Data in this exercise
☆ ☆ ☆

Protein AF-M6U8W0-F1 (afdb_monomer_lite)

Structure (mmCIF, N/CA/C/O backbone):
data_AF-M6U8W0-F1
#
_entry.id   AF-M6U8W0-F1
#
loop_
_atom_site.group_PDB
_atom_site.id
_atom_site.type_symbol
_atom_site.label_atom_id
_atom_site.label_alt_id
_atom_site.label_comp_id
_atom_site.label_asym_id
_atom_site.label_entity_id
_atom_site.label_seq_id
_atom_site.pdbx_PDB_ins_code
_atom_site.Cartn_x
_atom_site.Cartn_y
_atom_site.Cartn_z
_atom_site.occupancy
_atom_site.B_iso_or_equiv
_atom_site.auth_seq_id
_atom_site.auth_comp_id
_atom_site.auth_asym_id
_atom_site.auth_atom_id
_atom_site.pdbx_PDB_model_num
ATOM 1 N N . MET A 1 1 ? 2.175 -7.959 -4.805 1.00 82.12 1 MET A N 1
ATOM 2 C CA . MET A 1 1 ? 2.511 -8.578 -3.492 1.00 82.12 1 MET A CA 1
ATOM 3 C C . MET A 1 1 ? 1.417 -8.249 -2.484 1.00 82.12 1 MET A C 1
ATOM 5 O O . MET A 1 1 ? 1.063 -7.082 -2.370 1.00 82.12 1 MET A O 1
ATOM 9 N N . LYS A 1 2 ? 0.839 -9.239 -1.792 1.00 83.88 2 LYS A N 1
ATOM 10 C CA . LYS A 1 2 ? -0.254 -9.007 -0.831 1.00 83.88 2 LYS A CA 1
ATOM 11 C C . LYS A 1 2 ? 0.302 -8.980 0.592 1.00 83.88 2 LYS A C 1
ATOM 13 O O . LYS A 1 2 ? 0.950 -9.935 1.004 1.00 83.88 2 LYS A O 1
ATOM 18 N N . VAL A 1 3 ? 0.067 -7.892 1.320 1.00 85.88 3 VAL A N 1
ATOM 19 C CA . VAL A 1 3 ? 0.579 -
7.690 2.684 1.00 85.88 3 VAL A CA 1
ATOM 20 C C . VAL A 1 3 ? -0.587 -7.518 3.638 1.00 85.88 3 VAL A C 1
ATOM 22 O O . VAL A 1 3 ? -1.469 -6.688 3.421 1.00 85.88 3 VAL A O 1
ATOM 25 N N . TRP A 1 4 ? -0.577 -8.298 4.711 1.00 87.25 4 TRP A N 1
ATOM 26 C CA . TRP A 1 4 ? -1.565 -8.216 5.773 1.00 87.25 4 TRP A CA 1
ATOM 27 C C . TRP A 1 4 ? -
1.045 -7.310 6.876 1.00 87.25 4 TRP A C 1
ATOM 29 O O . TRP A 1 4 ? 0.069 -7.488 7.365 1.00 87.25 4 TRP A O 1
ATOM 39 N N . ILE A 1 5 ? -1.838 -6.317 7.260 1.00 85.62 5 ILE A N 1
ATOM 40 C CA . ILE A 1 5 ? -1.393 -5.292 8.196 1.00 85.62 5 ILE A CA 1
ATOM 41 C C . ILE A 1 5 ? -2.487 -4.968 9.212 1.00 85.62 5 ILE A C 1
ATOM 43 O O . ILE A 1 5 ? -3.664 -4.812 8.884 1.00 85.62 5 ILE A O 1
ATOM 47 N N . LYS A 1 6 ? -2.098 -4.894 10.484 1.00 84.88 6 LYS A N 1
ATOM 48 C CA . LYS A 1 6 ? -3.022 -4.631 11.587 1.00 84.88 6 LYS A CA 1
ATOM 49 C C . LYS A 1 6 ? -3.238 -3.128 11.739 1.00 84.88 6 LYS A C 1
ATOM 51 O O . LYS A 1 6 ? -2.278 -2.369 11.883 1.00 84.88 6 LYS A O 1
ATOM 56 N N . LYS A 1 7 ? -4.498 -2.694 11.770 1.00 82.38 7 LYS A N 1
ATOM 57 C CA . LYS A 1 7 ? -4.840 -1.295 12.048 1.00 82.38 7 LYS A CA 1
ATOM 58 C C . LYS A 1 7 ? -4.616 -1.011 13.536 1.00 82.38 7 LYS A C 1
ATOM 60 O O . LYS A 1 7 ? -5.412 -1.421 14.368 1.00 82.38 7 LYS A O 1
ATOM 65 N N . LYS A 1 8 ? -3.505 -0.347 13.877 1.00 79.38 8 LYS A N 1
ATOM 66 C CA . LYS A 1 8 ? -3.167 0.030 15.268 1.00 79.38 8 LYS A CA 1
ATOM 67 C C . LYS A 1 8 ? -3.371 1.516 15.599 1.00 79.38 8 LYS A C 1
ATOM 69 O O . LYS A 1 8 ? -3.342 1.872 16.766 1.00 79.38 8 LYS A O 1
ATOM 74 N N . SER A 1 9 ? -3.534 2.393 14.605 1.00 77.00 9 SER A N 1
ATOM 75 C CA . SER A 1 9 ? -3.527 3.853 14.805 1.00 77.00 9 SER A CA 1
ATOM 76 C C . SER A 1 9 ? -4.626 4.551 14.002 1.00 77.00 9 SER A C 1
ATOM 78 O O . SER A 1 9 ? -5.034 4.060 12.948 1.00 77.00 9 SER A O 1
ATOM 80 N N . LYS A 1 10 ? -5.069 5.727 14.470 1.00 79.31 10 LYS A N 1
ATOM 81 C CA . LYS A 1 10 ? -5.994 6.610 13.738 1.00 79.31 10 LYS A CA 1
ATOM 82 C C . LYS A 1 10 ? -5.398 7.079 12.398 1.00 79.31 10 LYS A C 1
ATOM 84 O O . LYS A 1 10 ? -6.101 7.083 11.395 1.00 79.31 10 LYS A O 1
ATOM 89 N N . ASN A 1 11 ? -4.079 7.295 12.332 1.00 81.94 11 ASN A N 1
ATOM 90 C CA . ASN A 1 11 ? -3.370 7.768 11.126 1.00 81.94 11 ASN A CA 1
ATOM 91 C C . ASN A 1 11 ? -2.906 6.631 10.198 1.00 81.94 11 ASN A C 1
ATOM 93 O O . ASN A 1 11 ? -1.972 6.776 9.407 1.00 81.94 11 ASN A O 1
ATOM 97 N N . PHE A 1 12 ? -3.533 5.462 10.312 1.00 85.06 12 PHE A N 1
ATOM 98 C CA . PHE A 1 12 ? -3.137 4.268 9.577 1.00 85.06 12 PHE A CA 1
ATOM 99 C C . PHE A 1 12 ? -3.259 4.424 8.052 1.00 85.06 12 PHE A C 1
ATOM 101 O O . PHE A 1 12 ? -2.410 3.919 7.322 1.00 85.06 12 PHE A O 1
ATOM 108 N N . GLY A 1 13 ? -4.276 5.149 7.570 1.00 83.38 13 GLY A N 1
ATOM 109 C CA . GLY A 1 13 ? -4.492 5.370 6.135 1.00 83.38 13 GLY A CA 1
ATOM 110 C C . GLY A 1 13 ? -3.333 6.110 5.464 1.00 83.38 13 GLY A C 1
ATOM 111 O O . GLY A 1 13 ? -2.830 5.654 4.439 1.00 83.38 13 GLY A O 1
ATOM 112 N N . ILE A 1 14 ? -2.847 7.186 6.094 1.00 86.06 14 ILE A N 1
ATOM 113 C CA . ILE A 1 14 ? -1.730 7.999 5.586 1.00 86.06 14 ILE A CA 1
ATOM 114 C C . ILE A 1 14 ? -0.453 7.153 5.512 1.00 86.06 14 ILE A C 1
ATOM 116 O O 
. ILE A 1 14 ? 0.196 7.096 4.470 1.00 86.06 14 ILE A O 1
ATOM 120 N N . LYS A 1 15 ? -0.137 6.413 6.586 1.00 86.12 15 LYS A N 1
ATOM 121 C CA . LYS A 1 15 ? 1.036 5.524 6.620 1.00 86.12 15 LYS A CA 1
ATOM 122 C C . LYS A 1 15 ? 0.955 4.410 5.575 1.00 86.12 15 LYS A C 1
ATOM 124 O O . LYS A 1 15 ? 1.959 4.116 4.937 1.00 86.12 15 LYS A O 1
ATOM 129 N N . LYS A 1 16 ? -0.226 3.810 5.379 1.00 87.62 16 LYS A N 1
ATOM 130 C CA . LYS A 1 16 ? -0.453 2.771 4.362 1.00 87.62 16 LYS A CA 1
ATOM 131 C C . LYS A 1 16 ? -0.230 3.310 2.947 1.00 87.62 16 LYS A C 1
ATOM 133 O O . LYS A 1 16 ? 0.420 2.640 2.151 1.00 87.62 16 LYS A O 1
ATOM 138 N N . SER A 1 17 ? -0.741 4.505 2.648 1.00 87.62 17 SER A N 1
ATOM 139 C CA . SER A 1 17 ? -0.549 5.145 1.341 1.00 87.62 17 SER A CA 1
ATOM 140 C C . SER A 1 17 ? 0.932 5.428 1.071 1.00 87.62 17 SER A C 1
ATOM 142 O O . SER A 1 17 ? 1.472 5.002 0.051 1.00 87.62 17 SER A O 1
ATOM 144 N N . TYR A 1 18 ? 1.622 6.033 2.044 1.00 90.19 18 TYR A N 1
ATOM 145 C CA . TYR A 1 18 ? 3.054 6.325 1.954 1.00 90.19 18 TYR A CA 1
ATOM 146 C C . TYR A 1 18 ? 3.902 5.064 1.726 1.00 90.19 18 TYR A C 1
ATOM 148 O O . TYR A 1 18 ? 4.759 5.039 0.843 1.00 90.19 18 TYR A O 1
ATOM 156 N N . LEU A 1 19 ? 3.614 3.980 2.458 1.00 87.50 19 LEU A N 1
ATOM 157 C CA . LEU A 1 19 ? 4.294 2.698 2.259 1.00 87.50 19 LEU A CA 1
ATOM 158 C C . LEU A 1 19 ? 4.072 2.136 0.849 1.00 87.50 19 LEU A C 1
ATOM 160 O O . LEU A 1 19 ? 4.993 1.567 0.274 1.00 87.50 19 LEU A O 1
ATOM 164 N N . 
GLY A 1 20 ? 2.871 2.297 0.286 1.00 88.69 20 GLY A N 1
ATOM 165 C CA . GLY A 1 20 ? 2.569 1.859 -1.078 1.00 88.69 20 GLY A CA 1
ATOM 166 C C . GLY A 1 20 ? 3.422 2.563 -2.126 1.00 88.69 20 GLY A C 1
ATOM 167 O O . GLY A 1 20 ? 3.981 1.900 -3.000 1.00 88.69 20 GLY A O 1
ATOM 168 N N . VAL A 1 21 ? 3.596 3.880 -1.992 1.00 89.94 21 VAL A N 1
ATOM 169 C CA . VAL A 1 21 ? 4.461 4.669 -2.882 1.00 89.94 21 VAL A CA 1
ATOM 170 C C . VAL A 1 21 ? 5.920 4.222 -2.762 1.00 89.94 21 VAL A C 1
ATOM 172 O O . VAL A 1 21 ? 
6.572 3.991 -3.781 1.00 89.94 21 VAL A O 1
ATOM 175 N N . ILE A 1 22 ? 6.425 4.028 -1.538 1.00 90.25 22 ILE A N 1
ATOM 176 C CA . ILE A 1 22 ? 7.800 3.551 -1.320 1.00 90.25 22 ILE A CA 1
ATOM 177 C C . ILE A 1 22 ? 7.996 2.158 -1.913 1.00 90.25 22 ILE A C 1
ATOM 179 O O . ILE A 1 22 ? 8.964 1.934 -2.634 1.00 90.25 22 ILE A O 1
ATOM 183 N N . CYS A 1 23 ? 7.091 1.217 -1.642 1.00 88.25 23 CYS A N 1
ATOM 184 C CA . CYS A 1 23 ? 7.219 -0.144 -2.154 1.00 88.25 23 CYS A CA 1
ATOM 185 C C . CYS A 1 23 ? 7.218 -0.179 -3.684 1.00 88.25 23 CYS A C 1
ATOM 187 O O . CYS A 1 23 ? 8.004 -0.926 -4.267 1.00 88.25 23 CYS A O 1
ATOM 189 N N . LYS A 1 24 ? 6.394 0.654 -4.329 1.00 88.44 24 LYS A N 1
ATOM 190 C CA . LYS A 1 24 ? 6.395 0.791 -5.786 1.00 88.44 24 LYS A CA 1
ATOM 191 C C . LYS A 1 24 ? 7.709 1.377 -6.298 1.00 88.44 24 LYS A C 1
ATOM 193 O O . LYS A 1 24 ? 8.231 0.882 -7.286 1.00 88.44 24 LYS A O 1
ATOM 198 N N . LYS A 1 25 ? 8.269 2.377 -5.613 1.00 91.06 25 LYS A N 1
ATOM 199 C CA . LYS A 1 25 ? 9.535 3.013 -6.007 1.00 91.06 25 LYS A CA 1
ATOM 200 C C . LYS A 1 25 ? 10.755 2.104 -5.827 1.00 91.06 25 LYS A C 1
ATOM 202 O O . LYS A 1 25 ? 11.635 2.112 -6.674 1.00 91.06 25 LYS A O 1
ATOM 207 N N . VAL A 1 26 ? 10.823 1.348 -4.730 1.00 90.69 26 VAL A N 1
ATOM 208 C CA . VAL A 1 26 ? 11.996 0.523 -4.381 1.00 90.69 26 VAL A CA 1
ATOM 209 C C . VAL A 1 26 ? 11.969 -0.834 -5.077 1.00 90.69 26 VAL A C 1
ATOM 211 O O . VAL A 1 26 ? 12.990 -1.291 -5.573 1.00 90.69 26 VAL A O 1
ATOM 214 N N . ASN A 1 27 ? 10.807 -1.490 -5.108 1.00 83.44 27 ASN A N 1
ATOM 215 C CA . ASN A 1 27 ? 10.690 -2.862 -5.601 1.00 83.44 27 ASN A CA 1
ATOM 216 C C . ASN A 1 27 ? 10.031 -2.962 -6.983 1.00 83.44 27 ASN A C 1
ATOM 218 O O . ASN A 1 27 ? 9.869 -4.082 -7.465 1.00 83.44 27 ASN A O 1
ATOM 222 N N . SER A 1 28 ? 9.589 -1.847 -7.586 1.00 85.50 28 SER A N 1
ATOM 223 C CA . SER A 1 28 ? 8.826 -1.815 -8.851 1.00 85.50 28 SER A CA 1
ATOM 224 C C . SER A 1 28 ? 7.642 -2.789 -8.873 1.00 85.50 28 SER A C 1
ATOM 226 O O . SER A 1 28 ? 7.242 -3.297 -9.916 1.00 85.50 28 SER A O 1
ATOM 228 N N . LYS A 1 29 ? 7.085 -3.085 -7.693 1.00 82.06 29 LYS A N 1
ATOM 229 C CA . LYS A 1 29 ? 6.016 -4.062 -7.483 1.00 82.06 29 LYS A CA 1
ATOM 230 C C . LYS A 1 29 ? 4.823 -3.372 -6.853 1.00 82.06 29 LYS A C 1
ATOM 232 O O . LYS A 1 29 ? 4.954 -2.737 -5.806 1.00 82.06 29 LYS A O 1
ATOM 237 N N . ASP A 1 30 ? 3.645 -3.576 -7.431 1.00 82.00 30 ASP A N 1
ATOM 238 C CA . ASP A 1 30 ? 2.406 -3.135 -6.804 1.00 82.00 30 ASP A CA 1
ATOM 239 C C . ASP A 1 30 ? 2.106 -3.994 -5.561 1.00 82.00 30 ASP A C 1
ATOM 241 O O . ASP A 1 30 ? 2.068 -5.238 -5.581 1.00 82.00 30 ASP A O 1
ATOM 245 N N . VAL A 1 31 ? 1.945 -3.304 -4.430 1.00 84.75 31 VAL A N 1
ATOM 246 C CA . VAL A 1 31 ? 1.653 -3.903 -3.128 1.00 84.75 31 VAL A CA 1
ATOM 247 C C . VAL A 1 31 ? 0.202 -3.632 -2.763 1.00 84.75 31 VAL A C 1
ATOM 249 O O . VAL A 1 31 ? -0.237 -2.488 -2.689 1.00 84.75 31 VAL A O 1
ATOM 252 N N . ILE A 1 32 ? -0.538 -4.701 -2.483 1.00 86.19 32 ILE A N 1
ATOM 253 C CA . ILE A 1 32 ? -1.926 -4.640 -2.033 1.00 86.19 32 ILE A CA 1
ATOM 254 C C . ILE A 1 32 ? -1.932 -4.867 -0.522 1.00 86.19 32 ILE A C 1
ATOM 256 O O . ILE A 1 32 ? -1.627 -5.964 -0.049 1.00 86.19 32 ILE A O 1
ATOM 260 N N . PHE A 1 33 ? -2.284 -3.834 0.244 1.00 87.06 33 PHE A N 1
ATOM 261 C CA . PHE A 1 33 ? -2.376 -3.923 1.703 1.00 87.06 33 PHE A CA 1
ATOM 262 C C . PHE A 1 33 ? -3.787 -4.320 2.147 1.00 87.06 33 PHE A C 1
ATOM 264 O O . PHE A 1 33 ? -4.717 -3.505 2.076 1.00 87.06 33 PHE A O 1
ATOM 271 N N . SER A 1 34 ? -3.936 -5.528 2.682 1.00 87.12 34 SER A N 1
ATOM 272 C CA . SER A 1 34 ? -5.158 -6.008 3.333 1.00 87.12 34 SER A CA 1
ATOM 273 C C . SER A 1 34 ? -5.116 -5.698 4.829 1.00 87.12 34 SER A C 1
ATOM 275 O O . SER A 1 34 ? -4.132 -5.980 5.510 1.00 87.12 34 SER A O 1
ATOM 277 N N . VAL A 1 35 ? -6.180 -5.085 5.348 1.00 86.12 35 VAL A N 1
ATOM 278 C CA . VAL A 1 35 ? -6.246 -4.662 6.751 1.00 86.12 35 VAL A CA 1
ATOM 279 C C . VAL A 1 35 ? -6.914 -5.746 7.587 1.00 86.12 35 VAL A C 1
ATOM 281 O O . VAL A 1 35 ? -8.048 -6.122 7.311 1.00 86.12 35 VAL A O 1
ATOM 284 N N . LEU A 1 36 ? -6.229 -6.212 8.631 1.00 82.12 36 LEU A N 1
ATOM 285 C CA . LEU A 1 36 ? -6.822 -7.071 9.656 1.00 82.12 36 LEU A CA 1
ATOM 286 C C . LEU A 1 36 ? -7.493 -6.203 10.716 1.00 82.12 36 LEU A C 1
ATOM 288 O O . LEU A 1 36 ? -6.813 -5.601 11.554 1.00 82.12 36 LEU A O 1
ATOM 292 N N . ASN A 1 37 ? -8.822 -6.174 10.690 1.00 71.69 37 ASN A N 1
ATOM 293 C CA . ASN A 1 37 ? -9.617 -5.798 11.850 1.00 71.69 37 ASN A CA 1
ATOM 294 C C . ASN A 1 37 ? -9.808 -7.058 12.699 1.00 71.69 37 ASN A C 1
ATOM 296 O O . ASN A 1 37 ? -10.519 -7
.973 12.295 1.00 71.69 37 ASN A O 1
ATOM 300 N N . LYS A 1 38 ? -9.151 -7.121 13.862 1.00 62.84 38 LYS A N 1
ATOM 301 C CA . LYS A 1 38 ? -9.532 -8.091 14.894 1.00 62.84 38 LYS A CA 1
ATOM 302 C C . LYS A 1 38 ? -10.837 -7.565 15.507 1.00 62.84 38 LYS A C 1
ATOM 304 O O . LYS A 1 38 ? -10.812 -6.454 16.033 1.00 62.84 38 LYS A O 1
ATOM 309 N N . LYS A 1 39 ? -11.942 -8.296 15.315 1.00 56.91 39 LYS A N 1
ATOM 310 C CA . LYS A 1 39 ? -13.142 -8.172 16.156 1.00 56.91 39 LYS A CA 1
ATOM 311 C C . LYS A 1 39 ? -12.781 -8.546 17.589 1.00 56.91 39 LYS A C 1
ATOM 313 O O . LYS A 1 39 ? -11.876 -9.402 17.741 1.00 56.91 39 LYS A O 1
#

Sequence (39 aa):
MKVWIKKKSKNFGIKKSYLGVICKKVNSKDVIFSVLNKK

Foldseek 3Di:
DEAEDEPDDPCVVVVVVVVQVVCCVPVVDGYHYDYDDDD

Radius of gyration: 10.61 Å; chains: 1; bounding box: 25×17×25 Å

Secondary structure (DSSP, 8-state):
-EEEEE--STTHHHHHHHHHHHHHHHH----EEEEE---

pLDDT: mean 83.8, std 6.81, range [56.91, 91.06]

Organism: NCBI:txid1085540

☆ ☆ ☆

Task requirements
Set down only these lines, exactly: the line containing "ATOM 286 C C" and each line after it, through the end of the listing.

Output for this exercise
ATOM 286 C C . LEU A 1 36 ? -7.493 -6.203 10.716 1.00 82.12 36 LEU A C 1
ATOM 288 O O . LEU A 1 36 ? -6.813 -5.601 11.554 1.00 82.12 36 LEU A O 1
ATOM 292 N N . ASN A 1 37 ? -8.822 -6.174 10.690 1.00 71.69 37 ASN A N 1
ATOM 293 C CA . ASN A 1 37 ? -9.617 -5.798 11.850 1.00 71.69 37 ASN A CA 1
ATOM 294 C C . ASN A 1 37 ? -9.808 -7.058 12.699 1.00 71.69 37 ASN A C 1
ATOM 296 O O . ASN A 1 37 ? -10.519 -7
.973 12.295 1.00 71.69 37 ASN A O 1
ATOM 300 N N . LYS A 1 38 ? -9.151 -7.121 13.862 1.00 62.84 38 LYS A N 1
ATOM 301 C CA . LYS A 1 38 ? -9.532 -8.091 14.894 1.00 62.84 38 LYS A CA 1
ATOM 302 C C . LYS A 1 38 ? -10.837 -7.565 15.507 1.00 62.84 38 LYS A C 1
ATOM 304 O O . LYS A 1 38 ? -10.812 -6.454 16.033 1.00 62.84 38 LYS A O 1
ATOM 309 N N . LYS A 1 39 ? -11.942 -8.296 15.315 1.00 56.91 39 LYS A N 1
ATOM 310 C CA . LYS A 1 39 ? -13.142 -8.172 16.156 1.00 56.91 39 LYS A CA 1
ATOM 311 C C . LYS A 1 39 ? -12.781 -8.546 17.589 1.00 56.91 39 LYS A C 1
ATOM 313 O O . LYS A 1 39 ? -11.876 -9.402 17.741 1.00 56.91 39 LYS A O 1
#

Sequence (39 aa):
MKVWIKKKSKNFGIKKSYLGVICKKVNSKDVIFSVLNKK

Foldseek 3Di:
DEAEDEPDDPCVVVVVVVVQVVCCVPVVDGYHYDYDDDD

Radius of gyration: 10.61 Å; chains: 1; bounding box: 25×17×25 Å

Secondary structure (DSSP, 8-state):
-EEEEE--STTHHHHHHHHHHHHHHHH----EEEEE---

pLDDT: mean 83.8, std 6.81, range [56.91, 91.06]

Organism: NCBI:txid1085540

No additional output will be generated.